Central themes in the exhibit include: work life, reform, public health, play, children’s organizations, and childhood in postwar America.

 

Photograph of a banquet, Perry, Georgia, 1945. Photograph shows a dinner held when General Courtney Hodges visited Perry, Georgia, in 1945. Houston County Public Library, Perry, Georgia.
Photograph of a banquet, Perry, Georgia, 1945. Photograph shows a dinner held when General Courtney Hodges visited Perry, Georgia, in 1945. Houston County Public Library, Perry, Georgia.

Georgia’s Home Front: World War II, available at

http://dp.la/exhibitions/exhibits/show/home-front-world-war-ii

Three years before the United States entered World War II, President Roosevelt declared the South to be “the nation’s number one economic problem.” Georgia’s economy was distinctly agricultural and low-wage, with little manufacturing compared with states in the North and Midwest. One year later, an influx of federal defense money established new wartime industries. Military training was widespread throughout Georgia, and World War II employment was crucial to the economic development of the state, ushering in the transformation to a modern, industrial, and diverse Georgia.

The exhibit covers key themes that include: military activities, soldiers and families, women’s involvement in the war, civilian war efforts, and homecoming after the war’s end.
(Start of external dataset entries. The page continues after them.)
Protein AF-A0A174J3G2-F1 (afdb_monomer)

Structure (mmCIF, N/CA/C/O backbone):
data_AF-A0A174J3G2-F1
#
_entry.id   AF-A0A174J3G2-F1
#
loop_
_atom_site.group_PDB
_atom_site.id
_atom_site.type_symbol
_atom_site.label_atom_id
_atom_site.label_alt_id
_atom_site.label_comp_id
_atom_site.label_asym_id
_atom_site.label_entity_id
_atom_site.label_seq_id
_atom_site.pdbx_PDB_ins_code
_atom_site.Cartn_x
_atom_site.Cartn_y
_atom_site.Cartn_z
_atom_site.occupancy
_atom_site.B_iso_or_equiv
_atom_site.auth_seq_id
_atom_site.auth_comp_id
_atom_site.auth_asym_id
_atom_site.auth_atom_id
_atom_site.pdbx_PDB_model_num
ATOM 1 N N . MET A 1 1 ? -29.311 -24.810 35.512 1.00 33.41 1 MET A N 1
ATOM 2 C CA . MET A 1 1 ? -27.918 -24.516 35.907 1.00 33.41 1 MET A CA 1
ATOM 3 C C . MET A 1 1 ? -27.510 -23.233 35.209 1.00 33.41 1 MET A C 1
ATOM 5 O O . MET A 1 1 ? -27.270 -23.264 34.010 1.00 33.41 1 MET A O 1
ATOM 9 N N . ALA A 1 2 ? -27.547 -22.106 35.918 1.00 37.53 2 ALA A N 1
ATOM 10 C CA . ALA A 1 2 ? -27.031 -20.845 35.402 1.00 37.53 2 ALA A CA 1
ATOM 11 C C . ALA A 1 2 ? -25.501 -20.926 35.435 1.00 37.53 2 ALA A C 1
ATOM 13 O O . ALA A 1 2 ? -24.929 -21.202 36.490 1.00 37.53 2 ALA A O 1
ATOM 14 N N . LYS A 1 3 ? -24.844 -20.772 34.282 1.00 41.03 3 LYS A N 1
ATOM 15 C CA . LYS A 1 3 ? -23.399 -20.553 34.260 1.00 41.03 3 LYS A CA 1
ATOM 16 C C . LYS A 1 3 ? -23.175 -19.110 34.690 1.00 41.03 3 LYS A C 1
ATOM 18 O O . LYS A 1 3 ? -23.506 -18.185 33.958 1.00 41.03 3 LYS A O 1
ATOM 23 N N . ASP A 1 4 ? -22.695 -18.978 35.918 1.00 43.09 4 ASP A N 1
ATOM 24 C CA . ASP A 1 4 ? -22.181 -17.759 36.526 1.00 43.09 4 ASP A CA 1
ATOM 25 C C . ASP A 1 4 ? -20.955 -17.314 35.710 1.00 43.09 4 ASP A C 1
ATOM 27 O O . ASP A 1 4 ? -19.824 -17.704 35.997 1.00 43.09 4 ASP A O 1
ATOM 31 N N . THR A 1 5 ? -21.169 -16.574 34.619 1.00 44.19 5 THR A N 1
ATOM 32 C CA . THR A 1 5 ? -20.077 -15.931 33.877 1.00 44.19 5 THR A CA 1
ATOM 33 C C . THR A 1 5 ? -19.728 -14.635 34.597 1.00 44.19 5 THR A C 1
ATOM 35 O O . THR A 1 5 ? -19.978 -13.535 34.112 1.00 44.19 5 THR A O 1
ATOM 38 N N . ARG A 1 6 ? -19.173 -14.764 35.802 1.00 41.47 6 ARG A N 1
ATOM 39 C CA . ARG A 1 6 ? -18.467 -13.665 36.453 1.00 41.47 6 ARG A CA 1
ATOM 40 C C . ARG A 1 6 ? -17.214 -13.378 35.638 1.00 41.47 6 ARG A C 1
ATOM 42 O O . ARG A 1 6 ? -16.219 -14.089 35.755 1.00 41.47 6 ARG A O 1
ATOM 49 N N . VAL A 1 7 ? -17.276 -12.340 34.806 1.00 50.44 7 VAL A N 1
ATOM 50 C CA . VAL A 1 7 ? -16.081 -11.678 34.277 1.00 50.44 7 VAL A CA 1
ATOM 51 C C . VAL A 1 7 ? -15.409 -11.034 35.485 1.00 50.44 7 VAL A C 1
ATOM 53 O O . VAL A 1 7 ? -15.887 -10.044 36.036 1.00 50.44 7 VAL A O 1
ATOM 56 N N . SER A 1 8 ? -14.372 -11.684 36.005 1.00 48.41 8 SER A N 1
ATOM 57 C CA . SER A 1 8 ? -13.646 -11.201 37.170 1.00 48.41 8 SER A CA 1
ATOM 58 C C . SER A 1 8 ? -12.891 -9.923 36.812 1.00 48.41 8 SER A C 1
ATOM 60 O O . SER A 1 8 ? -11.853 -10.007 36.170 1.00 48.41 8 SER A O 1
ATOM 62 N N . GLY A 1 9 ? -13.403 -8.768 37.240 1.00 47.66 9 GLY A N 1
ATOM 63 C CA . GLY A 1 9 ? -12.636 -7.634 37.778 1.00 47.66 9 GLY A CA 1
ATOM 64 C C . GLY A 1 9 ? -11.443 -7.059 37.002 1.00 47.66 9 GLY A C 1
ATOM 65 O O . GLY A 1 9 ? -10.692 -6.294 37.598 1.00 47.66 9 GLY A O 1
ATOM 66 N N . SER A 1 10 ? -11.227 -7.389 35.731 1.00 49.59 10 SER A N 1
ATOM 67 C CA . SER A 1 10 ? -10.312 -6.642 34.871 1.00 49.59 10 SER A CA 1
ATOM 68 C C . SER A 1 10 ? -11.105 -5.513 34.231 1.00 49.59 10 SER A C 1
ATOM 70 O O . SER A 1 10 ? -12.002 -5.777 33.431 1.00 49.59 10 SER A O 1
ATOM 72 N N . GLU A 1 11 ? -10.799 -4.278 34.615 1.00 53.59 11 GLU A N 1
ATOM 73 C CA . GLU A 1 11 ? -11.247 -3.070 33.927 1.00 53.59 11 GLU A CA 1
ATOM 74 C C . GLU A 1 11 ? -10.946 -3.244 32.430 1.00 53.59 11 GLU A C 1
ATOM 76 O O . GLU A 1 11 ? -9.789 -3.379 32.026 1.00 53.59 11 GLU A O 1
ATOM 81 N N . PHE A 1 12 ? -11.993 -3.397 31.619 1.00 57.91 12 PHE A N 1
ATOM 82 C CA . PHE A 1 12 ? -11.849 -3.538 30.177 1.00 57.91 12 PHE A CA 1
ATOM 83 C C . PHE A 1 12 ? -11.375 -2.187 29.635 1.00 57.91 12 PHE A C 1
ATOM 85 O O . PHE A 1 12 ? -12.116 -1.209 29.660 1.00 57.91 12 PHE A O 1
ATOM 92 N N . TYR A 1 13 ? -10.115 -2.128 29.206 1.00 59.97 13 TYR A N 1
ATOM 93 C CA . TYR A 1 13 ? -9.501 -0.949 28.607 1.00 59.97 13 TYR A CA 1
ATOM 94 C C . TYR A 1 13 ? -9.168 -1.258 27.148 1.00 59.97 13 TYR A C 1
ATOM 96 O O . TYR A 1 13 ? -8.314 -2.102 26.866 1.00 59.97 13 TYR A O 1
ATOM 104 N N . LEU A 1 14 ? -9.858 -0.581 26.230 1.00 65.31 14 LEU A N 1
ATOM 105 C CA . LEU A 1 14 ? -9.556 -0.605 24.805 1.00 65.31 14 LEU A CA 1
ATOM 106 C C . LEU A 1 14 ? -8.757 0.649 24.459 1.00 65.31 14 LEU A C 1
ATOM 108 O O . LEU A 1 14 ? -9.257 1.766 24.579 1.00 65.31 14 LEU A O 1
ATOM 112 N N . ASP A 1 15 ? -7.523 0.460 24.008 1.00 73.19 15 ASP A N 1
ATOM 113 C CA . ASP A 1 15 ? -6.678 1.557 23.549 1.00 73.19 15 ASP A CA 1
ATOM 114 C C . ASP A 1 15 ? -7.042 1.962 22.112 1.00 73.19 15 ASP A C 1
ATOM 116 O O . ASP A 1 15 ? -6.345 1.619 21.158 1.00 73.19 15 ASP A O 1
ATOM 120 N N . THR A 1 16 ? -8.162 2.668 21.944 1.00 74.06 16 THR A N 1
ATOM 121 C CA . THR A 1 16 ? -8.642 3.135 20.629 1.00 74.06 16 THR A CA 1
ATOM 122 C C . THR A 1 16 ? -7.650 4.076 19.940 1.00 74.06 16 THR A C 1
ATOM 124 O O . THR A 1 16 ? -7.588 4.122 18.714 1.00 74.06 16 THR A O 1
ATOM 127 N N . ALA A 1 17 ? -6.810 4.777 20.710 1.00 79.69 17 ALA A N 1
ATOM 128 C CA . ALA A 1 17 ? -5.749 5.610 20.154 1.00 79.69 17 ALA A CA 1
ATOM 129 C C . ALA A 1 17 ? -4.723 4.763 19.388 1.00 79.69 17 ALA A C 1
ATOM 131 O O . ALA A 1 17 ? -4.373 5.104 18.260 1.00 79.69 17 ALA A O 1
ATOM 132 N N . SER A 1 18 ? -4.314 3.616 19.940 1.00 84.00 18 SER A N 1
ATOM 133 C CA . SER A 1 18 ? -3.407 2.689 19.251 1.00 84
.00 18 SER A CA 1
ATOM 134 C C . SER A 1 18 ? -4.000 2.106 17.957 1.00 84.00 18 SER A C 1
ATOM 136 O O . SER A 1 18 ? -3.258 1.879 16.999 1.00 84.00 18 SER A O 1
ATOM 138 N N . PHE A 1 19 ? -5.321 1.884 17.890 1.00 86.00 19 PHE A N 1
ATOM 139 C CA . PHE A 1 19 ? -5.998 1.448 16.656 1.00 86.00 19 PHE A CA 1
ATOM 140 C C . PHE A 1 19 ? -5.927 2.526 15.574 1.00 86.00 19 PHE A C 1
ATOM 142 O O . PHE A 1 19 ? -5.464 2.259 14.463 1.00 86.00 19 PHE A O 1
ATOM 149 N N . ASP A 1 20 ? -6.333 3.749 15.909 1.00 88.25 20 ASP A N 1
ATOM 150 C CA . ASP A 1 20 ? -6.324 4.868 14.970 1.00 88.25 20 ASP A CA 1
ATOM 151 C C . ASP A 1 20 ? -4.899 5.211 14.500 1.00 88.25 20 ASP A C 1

PLPP, funded by the Bill and Melinda Gates Foundation, is a project that connects existing DPLA service hubs (state, regional, or other collaborations that host, aggregate, or otherwise bring together digital objects from libraries, archives, museums, and other cultural heritage institutions) with public librarians. The DLG became one of the first six service hubs for DPLA in 2013. Since then, the DLG has worked with public libraries statewide who have special collections and want to share their content with a broader audience, but may not have the resources to do so. Through PLPP, the DLG has provided digital skills training for Georgia public librarians, and has connected them with sustainable state and regional resources for digitizing, describing, and exhibiting their cultural heritage content online. Much of the training, digitization, and description of public library materials has taken place over the past year; items curated from this now-digitized public library content provide visual context for these two exhibits. “These new themed virtual exhibits, hosted by DPLA, provide a way to globally showcase the important historical materials held by public libraries in Georgia,” said Sheila McAlister, director of the DLG.
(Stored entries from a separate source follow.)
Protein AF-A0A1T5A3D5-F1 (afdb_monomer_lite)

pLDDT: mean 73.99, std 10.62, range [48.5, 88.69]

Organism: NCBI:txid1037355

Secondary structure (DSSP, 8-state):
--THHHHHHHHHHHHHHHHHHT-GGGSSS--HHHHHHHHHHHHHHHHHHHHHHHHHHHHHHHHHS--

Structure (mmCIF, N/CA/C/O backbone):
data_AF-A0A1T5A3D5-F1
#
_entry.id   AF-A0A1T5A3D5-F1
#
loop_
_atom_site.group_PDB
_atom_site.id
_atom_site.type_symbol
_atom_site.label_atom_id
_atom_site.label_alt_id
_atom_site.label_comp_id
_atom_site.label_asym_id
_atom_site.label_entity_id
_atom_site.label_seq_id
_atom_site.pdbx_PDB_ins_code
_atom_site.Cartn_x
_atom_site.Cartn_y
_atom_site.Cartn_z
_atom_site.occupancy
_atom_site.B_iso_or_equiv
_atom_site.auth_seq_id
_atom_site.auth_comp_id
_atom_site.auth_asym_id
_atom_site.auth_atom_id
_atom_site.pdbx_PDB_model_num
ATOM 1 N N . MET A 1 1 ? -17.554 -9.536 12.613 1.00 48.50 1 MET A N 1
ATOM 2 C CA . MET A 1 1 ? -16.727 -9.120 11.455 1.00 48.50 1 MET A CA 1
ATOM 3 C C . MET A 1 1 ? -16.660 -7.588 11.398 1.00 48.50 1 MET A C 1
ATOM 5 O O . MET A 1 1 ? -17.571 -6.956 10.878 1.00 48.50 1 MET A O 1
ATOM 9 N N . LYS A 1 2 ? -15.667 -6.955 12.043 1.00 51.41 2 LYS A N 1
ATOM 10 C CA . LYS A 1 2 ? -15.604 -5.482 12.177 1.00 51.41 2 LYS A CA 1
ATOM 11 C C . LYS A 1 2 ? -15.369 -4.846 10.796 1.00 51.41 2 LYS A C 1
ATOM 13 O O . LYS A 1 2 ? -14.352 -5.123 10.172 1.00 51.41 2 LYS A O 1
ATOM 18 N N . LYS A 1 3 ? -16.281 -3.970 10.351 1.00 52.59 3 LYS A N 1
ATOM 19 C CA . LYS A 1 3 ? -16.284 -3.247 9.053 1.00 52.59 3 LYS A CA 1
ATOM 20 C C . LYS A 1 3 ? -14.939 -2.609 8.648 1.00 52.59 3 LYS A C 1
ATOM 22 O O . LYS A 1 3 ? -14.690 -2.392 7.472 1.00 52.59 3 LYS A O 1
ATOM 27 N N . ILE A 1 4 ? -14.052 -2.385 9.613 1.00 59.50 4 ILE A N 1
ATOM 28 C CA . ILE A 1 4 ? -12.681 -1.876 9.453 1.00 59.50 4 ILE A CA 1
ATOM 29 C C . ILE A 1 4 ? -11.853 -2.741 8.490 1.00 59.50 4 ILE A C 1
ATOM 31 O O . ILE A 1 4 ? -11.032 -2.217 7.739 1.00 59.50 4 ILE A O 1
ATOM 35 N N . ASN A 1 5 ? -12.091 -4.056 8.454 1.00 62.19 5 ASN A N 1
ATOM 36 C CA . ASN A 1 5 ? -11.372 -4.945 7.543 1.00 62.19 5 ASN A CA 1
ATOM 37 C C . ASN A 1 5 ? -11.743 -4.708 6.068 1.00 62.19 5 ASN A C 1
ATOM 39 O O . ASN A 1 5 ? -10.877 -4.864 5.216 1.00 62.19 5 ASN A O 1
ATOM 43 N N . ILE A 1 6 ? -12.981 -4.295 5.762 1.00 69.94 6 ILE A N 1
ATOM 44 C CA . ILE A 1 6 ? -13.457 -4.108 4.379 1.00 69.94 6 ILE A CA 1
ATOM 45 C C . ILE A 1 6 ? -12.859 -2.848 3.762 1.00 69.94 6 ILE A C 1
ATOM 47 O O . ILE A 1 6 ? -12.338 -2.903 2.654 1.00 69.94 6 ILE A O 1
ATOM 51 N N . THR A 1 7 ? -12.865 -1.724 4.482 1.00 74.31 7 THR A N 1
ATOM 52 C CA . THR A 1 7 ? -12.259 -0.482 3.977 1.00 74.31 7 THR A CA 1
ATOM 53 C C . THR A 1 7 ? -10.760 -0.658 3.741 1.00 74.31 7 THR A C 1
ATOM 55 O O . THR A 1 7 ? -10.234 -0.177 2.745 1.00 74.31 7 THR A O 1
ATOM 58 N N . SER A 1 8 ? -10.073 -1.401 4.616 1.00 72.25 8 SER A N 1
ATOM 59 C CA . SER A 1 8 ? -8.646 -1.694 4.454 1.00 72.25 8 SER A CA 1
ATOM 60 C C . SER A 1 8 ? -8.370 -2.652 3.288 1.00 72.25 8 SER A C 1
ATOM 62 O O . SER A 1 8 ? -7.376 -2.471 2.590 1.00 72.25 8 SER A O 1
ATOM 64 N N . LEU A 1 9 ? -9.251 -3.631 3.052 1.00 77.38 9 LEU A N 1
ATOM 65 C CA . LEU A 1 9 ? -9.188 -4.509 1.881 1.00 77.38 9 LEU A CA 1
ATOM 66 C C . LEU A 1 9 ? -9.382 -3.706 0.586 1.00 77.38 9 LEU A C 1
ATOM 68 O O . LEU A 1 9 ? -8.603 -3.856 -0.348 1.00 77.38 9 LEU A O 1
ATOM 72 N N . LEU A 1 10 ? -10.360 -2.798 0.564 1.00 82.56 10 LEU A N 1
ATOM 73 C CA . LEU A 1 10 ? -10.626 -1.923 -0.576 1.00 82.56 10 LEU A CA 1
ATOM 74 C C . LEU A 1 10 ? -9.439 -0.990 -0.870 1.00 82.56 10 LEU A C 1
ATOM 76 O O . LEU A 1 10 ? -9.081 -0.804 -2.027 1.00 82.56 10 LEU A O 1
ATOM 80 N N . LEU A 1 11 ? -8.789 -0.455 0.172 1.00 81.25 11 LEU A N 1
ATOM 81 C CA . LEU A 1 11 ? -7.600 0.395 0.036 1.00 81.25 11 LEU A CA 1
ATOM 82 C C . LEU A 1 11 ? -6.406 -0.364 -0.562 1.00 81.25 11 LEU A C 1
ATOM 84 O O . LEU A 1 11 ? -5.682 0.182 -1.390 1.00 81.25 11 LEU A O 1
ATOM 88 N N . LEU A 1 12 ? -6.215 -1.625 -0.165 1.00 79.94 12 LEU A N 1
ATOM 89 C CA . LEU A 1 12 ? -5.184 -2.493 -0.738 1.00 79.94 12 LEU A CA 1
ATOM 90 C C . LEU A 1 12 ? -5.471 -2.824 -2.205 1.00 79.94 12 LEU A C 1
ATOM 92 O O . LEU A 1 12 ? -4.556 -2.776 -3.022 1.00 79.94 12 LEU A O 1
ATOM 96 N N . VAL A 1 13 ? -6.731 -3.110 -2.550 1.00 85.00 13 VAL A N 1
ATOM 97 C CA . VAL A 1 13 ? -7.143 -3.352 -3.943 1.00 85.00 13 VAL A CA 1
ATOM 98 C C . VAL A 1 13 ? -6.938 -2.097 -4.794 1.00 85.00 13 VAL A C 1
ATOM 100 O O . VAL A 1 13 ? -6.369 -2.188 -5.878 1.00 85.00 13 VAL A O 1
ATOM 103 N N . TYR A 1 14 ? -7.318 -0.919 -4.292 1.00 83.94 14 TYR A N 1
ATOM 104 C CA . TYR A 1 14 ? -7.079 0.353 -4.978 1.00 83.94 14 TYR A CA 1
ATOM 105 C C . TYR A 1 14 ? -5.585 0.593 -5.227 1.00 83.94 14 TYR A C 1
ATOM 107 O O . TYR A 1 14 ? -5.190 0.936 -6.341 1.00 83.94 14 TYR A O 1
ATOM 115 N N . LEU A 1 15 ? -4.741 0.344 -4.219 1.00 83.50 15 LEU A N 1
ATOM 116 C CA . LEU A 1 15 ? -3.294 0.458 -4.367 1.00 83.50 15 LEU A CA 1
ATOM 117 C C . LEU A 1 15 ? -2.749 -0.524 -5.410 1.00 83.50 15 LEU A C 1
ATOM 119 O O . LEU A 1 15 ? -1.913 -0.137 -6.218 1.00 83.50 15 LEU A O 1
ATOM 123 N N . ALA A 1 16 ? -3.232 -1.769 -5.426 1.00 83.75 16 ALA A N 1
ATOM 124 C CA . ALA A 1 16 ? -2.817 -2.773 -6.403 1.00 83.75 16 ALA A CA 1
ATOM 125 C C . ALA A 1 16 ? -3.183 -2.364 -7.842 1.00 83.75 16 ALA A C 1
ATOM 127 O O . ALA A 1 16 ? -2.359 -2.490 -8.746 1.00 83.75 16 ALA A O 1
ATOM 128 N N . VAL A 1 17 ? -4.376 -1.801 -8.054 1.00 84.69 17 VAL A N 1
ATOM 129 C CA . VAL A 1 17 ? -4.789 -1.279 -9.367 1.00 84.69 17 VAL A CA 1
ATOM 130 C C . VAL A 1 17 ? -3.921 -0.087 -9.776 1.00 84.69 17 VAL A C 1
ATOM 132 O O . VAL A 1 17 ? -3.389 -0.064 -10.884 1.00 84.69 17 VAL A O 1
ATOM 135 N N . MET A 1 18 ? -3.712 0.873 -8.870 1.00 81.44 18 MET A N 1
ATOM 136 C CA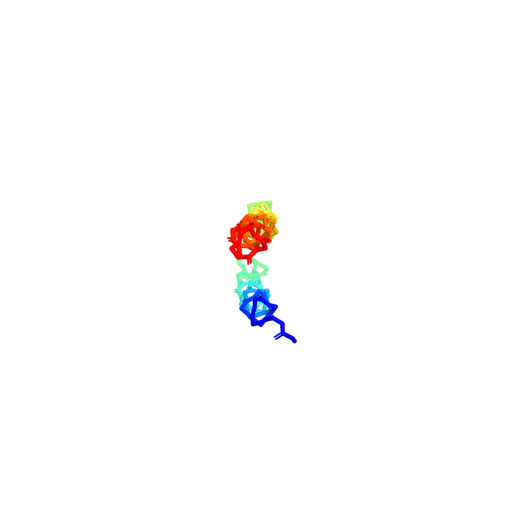 . MET A 1 18 ? -2.893 2.062 -9.131 1.00 81.44 18 MET A CA 1
ATOM 137 C C . MET A 1 18 ? -1.420 1.706 -9.384 1.00 81.44 18 MET A C 1
ATOM 139 O O . MET A 1 18 ? -0.769 2.305 -10.235 1.00 81.44 18 MET A O 1
ATOM 143 N N . SER A 1 19 ? -0.919 0.682 -8.691 1.00 79.06 19 SER A N 1
ATOM 144 C CA . SER A 1 19 ? 0.391 0.065 -8.894 1.00 79.06 19 SER A CA 1
ATOM 145 C C . SER A 1 19 ? 0.541 -0.457 -10.321 1.00 79.06 19 SER A C 1
ATOM 147 O O . SER A 1 19 ? 1.446 -0.031 -11.038 1.00 79.06 19 SER A O 1
ATOM 149 N N . VAL A 1 20 ? -0.366 -1.332 -10.761 1.00 79.00 20 VAL A N 1
ATOM 150 C CA . VAL A 1 20 ? -0.322 -1.926 -12.107 1.00 79.00 20 VAL A CA 1
ATOM 151 C C . VAL A 1 20 ? -0.465 -0.855 -13.194 1.00 79.00 20 VAL A C 1
ATOM 153 O O . VAL A 1 20 ? 0.252 -0.891 -14.190 1.00 79.00 20 VAL A O 1
ATOM 156 N N . MET A 1 21 ? -1.333 0.137 -12.985 1.00 77.62 21 MET A N 1
ATOM 157 C CA . MET A 1 21 ? -1.577 1.207 -13.957 1.00 77.62 21 MET A CA 1
ATOM 158 C C . MET A 1 21 ? -0.431 2.231 -14.026 1.0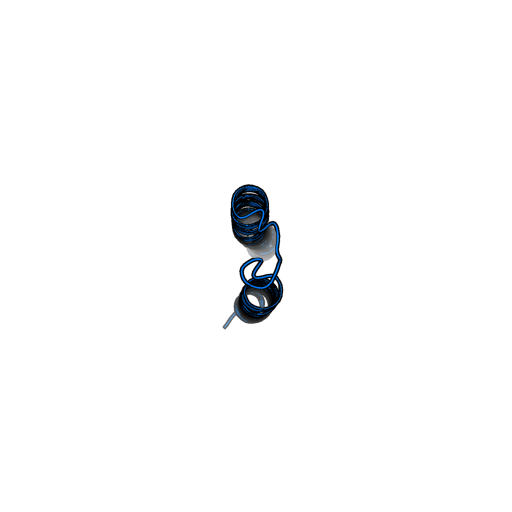0 77.62 21 MET A C 1
ATOM 160 O O . MET A 1 21 ? -0.148 2.777 -15.089 1.00 77.62 21 MET A O 1
ATOM 164 N N . GLY A 1 22 ? 0.253 2.478 -12.906 1.00 73.50 22 GLY A N 1
ATOM 165 C CA . GLY A 1 22 ? 1.406 3.377 -12.817 1.00 73.50 22 GLY A CA 1
ATOM 166 C C . GLY A 1 22 ? 2.730 2.759 -13.271 1.00 73.50 22 GLY A C 1
ATOM 167 O O . GLY A 1 22 ? 3.766 3.406 -13.118 1.00 73.50 22 GLY A O 1
ATOM 168 N N . TRP A 1 23 ? 2.719 1.522 -13.782 1.00 77.00 23 TRP A N 1
ATOM 169 C CA . TRP A 1 23 ? 3.924 0.796 -14.171 1.00 77.00 23 TRP A CA 1
ATOM 170 C C . TRP A 1 23 ? 4.746 1.592 -15.203 1.00 77.00 23 TRP A C 1
ATOM 172 O O . TRP A 1 23 ? 4.272 1.855 -16.313 1.00 77.00 23 TRP A O 1
ATOM 182 N N . PRO A 1 24 ? 5.993 1.978 -14.878 1.00 70.31 24 PRO A N 1
ATOM 183 C CA . PRO A 1 24 ? 6.794 2.841 -15.739 1.00 70.31 24 PRO A CA 1
ATOM 184 C C . PRO A 1 24 ? 7.358 2.112 -16.963 1.00 70.31 24 PRO A C 1
ATOM 186 O O . PRO A 1 24 ? 7.883 2.774 -17.851 1.00 70.31 24 PRO A O 1
ATOM 189 N N . GLY A 1 25 ? 7.229 0.782 -17.053 1.00 67.75 25 GLY A N 1
ATOM 190 C CA . GLY A 1 25 ? 7.850 -0.025 -18.110 1.00 67.75 25 GLY A CA 1
ATOM 191 C C . GLY A 1 25 ? 7.369 0.256 -19.535 1.00 67.75 25 GLY A C 1
ATOM 192 O O . GLY A 1 25 ? 7.983 -0.243 -20.468 1.00 67.75 25 GLY A O 1
ATOM 193 N N . ASN A 1 26 ? 6.323 1.070 -19.719 1.00 66.44 26 ASN A N 1
ATOM 194 C CA . ASN A 1 26 ? 5.882 1.527 -21.041 1.00 66.44 26 ASN A CA 1
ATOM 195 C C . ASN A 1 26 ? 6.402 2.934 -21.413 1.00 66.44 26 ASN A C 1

Cynthia Kilby, director of the Pine Mountain Regional Library System, which serves Meriwether, Upson, Talbot, and Taylor Counties in Georgia, appreciates the opportunities that PLPP has provided in creating access to her collections. Materials from Pine Mountain Regional Library’s collections are available in the Children in Progressive-Era America exhibit.

“I think this project will be helpful for patrons and they will enjoy it. Patrons can look and see images of their parents and grandparents and enjoy that. And children can use this as a resource for school projects,” Kilby said: “We don’t have an archives in the community, so this kind of material isn’t readily available except through this program.”

Wendy Cornelisen, assistant state librarian for Library Innovation and Collaboration, Georgia Public Library Service, said “Many of Georgia’s public libraries have unique items that have been cherished by the local community for years. In the past, historians would have to spend time and money to get to that local history. Thanks to Digital Library of Georgia and DPLA, the Public Library Partnerships Project has helped uncover and share some of this history with students and scholars around the world. These unique items help paint a more complete picture of our state’s history.”

We hope that you enjoy these new exhibitions!